WHAT TO DO -
In the listing below, locate the line containing "ATOM 2 C CA" and the line containing "ATOM 5 O O .". Output both of them and every line between, exactly as written, and nothing more.
START ENTRIES SUPPLIED
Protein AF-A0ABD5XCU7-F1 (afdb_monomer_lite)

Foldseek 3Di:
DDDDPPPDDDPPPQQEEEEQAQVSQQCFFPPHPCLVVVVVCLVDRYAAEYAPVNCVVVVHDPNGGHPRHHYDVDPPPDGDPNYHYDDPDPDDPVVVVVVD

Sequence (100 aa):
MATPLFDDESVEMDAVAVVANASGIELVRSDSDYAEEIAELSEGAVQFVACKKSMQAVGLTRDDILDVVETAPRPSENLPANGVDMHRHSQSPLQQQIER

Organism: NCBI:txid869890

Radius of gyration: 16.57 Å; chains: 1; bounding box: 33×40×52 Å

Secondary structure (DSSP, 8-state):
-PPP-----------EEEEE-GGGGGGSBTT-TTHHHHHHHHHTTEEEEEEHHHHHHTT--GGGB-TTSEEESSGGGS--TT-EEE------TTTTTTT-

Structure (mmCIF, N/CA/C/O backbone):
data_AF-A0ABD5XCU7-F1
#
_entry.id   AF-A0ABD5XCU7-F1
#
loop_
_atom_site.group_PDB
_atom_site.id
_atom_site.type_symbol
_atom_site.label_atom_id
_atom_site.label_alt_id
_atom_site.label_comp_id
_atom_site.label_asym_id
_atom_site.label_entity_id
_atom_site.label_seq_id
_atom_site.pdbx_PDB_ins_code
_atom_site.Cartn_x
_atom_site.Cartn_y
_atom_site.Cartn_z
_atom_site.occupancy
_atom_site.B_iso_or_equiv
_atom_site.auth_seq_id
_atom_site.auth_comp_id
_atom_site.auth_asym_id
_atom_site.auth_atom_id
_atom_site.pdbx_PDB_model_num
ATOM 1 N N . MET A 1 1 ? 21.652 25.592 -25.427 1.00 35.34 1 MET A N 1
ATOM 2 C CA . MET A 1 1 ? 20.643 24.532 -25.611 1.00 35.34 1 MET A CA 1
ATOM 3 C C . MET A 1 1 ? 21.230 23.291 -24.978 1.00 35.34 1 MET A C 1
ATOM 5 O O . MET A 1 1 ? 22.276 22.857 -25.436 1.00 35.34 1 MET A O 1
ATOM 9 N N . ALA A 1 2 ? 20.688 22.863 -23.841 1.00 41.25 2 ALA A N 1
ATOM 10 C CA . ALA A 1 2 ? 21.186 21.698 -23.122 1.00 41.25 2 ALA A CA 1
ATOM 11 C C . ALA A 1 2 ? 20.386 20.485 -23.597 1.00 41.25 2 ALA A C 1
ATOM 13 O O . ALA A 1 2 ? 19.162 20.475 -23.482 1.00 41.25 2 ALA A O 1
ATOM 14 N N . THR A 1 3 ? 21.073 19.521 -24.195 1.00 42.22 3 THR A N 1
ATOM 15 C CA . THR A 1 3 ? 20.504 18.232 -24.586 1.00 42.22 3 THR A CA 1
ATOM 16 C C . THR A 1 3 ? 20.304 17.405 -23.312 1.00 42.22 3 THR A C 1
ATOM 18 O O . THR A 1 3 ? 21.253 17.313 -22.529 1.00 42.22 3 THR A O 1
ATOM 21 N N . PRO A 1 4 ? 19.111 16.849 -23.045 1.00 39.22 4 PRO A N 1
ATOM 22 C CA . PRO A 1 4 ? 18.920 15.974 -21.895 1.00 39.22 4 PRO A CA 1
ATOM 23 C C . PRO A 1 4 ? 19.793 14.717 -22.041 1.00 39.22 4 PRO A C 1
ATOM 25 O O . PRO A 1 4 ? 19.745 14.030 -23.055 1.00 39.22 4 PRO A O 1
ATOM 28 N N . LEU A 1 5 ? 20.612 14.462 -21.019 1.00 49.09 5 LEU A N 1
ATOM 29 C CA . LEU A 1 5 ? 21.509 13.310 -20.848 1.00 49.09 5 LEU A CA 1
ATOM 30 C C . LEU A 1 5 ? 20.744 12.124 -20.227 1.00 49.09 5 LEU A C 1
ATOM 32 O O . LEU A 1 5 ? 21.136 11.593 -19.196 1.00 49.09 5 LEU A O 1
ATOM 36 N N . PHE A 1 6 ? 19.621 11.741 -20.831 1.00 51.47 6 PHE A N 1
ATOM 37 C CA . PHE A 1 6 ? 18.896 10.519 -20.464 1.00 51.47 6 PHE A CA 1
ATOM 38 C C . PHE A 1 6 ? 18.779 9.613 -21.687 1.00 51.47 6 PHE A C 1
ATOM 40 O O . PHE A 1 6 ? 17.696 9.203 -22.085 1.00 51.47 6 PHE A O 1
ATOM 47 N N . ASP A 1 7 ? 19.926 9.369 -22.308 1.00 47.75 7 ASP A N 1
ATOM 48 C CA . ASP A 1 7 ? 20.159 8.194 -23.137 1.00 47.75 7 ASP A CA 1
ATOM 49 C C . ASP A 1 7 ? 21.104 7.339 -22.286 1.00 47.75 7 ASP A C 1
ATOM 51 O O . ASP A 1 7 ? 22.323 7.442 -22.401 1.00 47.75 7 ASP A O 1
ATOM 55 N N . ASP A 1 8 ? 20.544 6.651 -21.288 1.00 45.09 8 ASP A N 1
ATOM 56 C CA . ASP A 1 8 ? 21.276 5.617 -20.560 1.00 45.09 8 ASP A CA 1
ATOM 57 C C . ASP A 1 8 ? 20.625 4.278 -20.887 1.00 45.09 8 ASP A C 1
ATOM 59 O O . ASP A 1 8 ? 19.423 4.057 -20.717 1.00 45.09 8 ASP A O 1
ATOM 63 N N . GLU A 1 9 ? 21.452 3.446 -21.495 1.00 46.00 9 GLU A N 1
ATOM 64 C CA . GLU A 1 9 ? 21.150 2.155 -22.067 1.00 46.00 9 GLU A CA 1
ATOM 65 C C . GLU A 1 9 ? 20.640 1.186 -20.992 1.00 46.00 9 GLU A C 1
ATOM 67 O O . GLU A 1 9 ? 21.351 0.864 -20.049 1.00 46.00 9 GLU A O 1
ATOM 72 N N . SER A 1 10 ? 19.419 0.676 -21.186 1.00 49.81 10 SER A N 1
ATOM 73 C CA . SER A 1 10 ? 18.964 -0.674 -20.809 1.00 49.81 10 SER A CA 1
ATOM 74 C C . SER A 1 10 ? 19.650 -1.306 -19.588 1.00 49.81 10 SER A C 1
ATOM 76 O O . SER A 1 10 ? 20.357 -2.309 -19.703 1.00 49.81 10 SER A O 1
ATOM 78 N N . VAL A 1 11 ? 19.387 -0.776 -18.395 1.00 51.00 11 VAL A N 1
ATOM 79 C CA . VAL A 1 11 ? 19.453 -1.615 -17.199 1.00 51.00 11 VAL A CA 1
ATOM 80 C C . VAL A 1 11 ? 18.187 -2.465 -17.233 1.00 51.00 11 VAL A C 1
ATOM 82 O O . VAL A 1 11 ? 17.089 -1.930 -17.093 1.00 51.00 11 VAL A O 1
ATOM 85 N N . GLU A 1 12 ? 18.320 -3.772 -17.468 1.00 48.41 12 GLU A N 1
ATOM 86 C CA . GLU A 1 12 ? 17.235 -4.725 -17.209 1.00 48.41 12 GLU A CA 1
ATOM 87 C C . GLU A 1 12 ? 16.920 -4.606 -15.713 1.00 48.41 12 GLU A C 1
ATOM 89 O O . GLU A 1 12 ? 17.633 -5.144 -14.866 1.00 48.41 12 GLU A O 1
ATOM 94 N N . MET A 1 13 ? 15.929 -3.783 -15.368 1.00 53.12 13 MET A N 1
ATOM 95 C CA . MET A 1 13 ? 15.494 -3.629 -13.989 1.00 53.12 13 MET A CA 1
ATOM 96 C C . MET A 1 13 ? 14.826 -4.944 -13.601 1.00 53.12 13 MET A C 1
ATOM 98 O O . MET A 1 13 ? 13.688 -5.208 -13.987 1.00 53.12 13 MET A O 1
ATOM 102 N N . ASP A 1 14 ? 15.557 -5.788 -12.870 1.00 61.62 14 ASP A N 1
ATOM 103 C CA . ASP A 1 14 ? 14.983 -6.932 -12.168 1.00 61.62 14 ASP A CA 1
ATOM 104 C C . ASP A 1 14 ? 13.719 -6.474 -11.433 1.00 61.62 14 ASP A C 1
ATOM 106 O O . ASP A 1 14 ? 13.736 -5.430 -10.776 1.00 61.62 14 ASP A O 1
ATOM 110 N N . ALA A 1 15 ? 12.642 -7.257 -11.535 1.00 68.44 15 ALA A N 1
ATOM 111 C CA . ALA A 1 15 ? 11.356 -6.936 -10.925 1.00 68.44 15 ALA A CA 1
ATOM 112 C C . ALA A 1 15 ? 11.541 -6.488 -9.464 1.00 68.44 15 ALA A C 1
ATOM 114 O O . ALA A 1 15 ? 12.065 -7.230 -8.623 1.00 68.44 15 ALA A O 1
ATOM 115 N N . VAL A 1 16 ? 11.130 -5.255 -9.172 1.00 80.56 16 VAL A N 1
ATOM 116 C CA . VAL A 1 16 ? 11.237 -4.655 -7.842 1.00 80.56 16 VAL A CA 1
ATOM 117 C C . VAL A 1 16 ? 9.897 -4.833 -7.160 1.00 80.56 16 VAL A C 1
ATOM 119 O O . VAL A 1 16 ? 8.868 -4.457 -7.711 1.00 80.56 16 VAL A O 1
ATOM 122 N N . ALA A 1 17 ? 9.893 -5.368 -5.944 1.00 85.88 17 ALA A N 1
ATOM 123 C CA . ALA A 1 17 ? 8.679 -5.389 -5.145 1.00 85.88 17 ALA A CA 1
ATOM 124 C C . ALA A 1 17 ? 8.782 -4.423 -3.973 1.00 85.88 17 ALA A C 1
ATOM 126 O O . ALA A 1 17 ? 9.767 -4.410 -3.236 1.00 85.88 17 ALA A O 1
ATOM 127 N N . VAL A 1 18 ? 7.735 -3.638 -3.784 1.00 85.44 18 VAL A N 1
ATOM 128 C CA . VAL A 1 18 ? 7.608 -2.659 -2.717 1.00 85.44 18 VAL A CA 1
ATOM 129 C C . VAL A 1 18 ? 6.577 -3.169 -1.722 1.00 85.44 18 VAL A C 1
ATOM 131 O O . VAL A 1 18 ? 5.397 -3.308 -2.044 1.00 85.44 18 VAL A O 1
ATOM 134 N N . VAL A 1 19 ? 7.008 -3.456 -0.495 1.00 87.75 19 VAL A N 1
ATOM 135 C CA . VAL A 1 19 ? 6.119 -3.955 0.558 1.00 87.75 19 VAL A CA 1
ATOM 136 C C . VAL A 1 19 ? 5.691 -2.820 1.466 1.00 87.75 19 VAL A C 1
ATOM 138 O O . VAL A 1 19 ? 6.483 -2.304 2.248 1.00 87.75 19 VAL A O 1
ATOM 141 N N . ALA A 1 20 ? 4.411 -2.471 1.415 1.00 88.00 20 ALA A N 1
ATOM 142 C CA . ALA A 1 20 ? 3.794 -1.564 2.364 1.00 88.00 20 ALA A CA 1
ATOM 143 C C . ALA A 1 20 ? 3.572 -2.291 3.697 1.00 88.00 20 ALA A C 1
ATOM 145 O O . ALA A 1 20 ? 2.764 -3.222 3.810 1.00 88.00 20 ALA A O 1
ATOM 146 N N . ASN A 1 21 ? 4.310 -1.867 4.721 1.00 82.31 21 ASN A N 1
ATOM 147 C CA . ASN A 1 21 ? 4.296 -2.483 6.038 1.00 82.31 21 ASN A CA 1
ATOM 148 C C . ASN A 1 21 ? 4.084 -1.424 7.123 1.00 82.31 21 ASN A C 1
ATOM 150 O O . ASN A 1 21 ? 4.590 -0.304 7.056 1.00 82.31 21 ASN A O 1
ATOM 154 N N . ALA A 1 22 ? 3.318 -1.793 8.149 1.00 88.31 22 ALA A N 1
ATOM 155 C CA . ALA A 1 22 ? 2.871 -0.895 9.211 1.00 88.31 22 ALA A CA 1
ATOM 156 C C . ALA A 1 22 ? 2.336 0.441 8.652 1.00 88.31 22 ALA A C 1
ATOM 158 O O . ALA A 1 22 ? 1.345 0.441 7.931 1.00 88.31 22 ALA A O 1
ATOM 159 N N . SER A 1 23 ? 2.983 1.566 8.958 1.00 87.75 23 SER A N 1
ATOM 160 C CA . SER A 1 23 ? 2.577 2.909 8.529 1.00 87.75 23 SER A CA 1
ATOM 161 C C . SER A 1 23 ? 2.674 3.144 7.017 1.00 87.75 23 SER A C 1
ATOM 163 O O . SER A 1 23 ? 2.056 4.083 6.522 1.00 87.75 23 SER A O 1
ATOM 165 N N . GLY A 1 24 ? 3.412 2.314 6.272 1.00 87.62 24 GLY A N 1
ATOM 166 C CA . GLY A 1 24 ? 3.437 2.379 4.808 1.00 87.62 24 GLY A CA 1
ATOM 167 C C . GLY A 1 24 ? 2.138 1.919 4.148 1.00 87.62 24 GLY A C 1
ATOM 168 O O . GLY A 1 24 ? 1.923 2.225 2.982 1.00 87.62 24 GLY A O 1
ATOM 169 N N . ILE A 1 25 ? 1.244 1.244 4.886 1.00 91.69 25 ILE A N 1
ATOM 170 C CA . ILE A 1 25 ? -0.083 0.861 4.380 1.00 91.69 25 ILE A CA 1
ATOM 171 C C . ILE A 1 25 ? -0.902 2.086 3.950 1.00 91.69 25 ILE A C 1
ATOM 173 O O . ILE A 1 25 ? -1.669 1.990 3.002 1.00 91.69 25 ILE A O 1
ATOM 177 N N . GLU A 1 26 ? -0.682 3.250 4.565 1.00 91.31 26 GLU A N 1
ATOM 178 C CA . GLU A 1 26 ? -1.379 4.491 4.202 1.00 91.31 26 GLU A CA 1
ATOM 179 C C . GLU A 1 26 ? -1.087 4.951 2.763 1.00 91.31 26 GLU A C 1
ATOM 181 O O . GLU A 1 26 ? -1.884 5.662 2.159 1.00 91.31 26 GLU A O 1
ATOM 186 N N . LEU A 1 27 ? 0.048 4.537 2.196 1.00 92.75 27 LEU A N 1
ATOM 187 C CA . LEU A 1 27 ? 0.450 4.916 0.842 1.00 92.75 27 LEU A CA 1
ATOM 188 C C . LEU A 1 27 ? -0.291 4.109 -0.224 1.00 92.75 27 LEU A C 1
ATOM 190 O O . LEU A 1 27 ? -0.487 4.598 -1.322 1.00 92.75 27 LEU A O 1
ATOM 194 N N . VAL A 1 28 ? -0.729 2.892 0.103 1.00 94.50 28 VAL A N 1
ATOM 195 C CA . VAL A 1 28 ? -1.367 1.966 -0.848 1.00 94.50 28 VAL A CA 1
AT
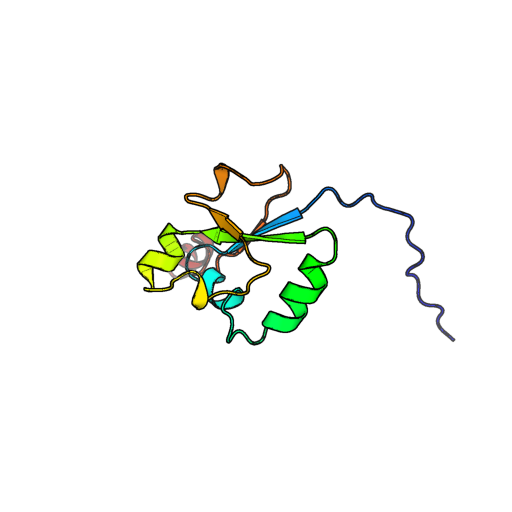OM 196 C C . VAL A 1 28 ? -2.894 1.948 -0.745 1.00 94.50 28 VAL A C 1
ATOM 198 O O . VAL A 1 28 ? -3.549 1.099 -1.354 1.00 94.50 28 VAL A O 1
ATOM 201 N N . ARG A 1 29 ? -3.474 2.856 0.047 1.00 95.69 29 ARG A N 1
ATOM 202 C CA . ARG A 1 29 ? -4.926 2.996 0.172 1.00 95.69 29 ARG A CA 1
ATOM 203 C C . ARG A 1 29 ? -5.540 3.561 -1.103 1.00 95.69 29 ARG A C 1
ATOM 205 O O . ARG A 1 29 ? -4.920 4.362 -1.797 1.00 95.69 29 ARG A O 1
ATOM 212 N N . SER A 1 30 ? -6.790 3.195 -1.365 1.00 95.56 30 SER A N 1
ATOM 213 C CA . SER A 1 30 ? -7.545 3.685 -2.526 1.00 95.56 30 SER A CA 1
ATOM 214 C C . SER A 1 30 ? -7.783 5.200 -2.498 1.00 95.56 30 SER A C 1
END ENTRIES SUPPLIED
EXPECTED ANSWER -
ATOM 2 C CA . MET A 1 1 ? 20.643 24.532 -25.611 1.00 35.34 1 MET A CA 1
ATOM 3 C C . MET A 1 1 ? 21.230 23.291 -24.978 1.00 35.34 1 MET A C 1
ATOM 5 O O . MET A 1 1 ? 22.276 22.857 -25.436 1.00 35.34 1 MET A O 1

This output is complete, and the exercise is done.